# [Data provided]
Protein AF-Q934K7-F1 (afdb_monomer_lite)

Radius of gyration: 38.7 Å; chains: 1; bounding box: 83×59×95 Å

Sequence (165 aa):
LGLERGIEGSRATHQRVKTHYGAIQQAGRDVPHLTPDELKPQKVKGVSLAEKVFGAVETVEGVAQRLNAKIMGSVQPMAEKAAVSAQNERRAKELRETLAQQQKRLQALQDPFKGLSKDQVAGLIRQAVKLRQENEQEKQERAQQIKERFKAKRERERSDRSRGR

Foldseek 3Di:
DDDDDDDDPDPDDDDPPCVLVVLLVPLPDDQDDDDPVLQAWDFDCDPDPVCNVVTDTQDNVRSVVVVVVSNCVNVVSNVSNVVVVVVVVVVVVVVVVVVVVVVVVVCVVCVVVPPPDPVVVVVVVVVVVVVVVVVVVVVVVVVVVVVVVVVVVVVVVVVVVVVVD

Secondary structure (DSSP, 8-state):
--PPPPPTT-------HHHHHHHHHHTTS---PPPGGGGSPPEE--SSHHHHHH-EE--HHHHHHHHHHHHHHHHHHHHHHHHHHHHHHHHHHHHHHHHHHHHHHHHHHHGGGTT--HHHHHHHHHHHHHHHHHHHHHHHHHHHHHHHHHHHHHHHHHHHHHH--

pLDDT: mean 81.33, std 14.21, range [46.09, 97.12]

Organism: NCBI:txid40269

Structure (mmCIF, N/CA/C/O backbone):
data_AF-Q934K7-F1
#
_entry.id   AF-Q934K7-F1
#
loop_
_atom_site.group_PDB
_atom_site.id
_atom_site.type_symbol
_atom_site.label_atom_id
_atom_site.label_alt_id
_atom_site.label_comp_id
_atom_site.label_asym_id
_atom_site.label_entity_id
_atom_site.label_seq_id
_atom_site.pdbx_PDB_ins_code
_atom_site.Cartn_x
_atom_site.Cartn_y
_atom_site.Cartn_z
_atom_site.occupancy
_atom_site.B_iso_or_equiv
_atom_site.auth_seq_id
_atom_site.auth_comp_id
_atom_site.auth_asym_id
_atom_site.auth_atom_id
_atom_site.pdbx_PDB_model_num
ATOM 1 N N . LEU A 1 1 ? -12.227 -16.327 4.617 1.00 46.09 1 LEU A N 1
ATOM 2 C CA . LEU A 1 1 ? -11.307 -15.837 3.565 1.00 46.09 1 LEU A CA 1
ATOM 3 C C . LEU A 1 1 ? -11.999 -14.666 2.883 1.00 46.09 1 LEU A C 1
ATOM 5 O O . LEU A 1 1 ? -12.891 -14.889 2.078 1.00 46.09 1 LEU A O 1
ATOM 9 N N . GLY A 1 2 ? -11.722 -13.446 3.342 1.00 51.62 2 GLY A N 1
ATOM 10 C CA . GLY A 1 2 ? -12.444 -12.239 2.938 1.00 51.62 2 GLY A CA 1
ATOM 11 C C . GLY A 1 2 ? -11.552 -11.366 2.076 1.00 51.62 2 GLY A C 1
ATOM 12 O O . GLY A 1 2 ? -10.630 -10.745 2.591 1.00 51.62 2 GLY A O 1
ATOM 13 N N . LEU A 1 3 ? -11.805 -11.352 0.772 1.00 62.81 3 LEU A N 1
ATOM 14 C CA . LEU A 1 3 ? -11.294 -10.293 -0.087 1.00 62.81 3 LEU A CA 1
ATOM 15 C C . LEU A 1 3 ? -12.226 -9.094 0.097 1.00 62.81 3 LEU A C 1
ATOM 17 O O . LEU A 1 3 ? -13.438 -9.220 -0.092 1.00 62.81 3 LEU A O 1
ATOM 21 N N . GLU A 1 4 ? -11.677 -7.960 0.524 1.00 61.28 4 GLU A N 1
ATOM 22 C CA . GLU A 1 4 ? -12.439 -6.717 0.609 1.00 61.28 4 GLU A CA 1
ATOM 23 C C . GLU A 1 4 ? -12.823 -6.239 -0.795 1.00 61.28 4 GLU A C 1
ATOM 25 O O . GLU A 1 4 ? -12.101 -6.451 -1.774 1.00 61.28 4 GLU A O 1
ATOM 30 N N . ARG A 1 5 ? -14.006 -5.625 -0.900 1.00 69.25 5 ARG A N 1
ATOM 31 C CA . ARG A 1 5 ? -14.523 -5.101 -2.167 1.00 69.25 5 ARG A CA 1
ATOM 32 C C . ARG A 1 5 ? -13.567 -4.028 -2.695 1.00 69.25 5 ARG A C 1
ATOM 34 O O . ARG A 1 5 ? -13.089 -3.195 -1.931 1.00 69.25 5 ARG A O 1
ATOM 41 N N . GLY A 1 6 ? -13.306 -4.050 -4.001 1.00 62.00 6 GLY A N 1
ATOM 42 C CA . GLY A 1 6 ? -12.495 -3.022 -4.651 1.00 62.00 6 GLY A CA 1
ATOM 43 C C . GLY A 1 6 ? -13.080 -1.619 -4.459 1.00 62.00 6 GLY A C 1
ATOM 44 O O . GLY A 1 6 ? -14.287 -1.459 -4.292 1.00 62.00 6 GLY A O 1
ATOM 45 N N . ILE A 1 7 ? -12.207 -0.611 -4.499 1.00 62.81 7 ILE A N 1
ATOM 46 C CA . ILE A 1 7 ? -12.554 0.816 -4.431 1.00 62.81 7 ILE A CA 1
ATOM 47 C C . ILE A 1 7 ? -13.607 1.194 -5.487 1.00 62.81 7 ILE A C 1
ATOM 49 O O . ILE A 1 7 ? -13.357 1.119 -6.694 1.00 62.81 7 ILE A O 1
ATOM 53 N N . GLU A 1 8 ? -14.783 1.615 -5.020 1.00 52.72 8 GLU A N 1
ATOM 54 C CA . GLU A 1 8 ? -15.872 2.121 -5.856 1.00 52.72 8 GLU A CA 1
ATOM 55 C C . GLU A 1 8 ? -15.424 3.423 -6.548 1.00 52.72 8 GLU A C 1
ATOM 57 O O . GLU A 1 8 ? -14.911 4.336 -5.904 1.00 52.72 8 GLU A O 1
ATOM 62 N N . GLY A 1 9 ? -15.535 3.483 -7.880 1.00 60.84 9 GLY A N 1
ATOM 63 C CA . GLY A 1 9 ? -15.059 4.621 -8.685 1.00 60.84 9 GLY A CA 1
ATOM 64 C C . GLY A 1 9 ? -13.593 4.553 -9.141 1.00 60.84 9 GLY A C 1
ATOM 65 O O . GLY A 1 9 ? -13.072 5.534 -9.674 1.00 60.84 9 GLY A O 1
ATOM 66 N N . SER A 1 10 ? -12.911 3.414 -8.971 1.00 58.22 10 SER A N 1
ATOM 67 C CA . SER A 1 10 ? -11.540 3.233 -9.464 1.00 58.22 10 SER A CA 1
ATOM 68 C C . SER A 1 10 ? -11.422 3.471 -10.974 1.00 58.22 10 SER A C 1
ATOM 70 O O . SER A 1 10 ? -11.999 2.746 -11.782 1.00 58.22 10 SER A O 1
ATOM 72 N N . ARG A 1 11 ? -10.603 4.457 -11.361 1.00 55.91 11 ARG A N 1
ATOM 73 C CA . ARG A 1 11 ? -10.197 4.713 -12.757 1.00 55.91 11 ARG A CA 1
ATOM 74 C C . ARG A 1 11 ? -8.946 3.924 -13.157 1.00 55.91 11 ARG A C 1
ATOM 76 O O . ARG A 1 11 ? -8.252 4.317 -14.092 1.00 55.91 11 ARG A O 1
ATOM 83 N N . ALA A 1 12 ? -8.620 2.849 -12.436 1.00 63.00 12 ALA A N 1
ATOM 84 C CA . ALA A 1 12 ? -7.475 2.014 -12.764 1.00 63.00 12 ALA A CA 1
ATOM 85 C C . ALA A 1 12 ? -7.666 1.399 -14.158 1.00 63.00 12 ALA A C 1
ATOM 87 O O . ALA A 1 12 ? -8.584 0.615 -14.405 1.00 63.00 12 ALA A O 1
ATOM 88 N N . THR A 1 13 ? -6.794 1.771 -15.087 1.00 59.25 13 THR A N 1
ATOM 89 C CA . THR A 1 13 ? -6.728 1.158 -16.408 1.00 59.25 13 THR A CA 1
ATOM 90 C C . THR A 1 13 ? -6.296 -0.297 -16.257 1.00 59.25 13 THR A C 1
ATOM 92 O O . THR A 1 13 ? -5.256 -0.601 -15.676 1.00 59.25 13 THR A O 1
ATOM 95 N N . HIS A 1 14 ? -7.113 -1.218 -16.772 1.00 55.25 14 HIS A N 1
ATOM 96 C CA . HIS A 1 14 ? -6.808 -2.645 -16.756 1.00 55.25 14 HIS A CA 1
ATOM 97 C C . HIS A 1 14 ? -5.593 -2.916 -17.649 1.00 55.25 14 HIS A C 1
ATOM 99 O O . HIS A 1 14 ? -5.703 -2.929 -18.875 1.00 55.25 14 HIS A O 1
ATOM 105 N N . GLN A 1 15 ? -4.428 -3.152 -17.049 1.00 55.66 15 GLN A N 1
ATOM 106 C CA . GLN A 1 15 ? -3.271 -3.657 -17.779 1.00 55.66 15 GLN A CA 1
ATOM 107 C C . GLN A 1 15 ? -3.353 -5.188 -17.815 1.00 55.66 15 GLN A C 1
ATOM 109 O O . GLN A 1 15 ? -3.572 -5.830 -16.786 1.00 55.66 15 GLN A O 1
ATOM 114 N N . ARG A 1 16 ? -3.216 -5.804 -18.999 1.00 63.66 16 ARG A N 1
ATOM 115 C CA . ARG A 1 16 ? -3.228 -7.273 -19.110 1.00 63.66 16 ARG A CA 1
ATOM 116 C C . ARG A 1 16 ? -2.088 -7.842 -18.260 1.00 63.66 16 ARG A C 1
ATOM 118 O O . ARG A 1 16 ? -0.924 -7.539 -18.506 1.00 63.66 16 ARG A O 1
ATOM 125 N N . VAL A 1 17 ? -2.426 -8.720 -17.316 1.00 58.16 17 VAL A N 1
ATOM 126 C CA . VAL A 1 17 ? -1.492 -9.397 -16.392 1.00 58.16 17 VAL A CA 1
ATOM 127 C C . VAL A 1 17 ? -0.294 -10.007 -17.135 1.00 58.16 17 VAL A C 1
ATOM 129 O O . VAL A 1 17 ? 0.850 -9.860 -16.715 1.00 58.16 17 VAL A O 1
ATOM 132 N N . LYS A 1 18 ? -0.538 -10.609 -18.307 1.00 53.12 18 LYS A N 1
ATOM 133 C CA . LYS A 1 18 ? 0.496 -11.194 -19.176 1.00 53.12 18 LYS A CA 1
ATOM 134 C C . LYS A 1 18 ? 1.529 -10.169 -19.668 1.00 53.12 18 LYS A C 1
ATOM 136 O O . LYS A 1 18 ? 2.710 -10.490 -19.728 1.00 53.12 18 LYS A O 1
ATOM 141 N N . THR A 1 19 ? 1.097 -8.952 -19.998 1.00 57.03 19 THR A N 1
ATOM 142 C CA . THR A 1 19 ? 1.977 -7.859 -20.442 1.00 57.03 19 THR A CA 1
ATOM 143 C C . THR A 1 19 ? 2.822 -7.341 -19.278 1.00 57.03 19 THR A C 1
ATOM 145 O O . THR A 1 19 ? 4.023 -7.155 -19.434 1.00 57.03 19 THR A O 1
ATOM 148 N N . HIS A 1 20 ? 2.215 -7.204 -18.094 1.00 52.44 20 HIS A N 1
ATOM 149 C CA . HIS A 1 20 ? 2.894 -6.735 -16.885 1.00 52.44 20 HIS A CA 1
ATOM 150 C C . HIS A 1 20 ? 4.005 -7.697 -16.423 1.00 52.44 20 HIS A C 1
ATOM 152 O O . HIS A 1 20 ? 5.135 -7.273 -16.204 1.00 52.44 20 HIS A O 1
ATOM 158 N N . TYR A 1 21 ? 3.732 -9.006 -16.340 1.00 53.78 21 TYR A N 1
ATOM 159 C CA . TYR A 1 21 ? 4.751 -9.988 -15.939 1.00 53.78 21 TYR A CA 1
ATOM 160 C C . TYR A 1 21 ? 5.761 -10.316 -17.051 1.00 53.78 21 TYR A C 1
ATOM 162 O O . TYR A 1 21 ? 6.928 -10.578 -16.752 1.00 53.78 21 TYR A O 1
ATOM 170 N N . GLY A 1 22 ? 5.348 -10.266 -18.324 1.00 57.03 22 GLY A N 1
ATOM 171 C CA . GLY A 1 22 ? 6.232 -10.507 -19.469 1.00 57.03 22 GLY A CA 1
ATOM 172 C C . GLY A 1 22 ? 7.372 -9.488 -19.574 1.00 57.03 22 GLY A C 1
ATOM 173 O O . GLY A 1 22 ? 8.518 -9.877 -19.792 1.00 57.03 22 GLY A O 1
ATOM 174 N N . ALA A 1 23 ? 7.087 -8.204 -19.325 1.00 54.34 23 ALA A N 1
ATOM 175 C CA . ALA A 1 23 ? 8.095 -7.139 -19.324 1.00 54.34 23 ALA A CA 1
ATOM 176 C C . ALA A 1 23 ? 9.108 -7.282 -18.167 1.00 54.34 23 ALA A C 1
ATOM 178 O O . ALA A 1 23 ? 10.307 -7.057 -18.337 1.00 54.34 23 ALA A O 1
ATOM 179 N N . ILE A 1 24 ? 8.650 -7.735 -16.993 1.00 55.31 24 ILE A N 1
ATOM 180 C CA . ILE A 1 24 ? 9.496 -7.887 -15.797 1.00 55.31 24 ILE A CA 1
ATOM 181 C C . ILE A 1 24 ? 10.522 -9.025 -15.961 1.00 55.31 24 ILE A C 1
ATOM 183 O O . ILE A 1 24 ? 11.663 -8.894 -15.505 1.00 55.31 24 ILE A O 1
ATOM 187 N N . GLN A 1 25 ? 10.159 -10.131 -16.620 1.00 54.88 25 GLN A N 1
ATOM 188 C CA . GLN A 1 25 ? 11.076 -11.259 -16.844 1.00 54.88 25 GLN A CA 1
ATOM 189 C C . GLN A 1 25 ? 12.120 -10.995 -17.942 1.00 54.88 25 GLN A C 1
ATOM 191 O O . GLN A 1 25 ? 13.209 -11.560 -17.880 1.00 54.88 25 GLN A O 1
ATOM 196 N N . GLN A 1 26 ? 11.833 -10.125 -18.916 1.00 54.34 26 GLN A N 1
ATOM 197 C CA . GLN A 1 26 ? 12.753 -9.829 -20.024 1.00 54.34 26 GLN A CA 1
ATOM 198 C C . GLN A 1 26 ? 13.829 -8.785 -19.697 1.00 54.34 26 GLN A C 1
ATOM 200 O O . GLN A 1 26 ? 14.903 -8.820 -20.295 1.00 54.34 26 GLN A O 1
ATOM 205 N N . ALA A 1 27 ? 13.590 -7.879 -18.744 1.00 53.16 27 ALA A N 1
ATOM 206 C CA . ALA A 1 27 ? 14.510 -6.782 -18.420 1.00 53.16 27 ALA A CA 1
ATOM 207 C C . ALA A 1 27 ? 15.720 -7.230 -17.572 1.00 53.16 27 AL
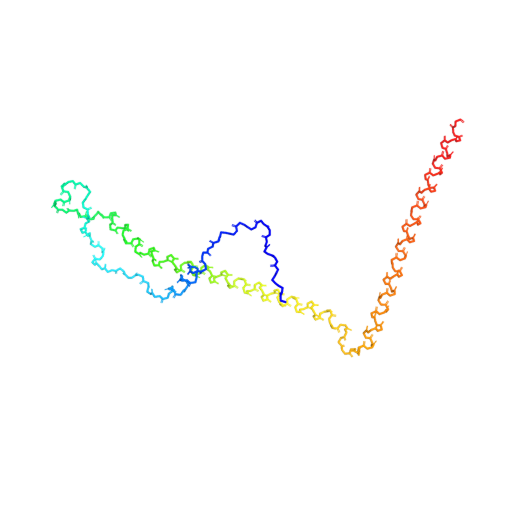A A C 1
ATOM 209 O O . ALA A 1 27 ? 15.888 -6.839 -16.416 1.00 53.16 27 ALA A O 1
ATOM 210 N N . GLY A 1 28 ? 16.536 -8.101 -18.154 1.00 52.75 28 GLY A N 1
ATOM 211 C CA . GLY A 1 28 ? 17.839 -8.536 -17.652 1.00 52.75 28 GLY A CA 1
ATOM 212 C C . GLY A 1 28 ? 18.761 -9.068 -18.752 1.00 52.75 28 GLY A C 1
ATOM 213 O O . GLY A 1 28 ? 19.797 -9.639 -18.434 1.00 52.75 28 GLY A O 1
ATOM 214 N N . ARG A 1 29 ? 18.388 -8.925 -20.030 1.00 58.38 29 ARG A N 1
ATOM 215 C CA . ARG A 1 29 ? 19.200 -9.371 -21.164 1.00 58.38 29 ARG A CA 1
ATOM 216 C C . ARG A 1 29 ? 19.502 -8.182 -22.069 1.00 58.38 29 ARG A C 1
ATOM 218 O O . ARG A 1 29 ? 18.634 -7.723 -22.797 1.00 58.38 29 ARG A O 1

# [What you will do]
What you return must be an exact retyping of the lines above starting at the line with "ATOM 89 C CA" and ending at the line with "ATOM 96 C CA", and nothing besides.

# [Task solution]
ATOM 89 C CA . THR A 1 13 ? -6.728 1.158 -16.408 1.00 59.25 13 THR A CA 1
ATOM 90 C C . THR A 1 13 ? -6.296 -0.297 -16.257 1.00 59.25 13 THR A C 1
ATOM 92 O O . THR A 1 13 ? -5.256 -0.601 -15.676 1.00 59.25 13 THR A O 1
ATOM 95 N N . HIS A 1 14 ? -7.113 -1.218 -16.772 1.00 55.25 14 HIS A N 1
ATOM 96 C CA . HIS A 1 14 ? -6.808 -2.645 -16.756 1.00 55.25 14 HIS A CA 1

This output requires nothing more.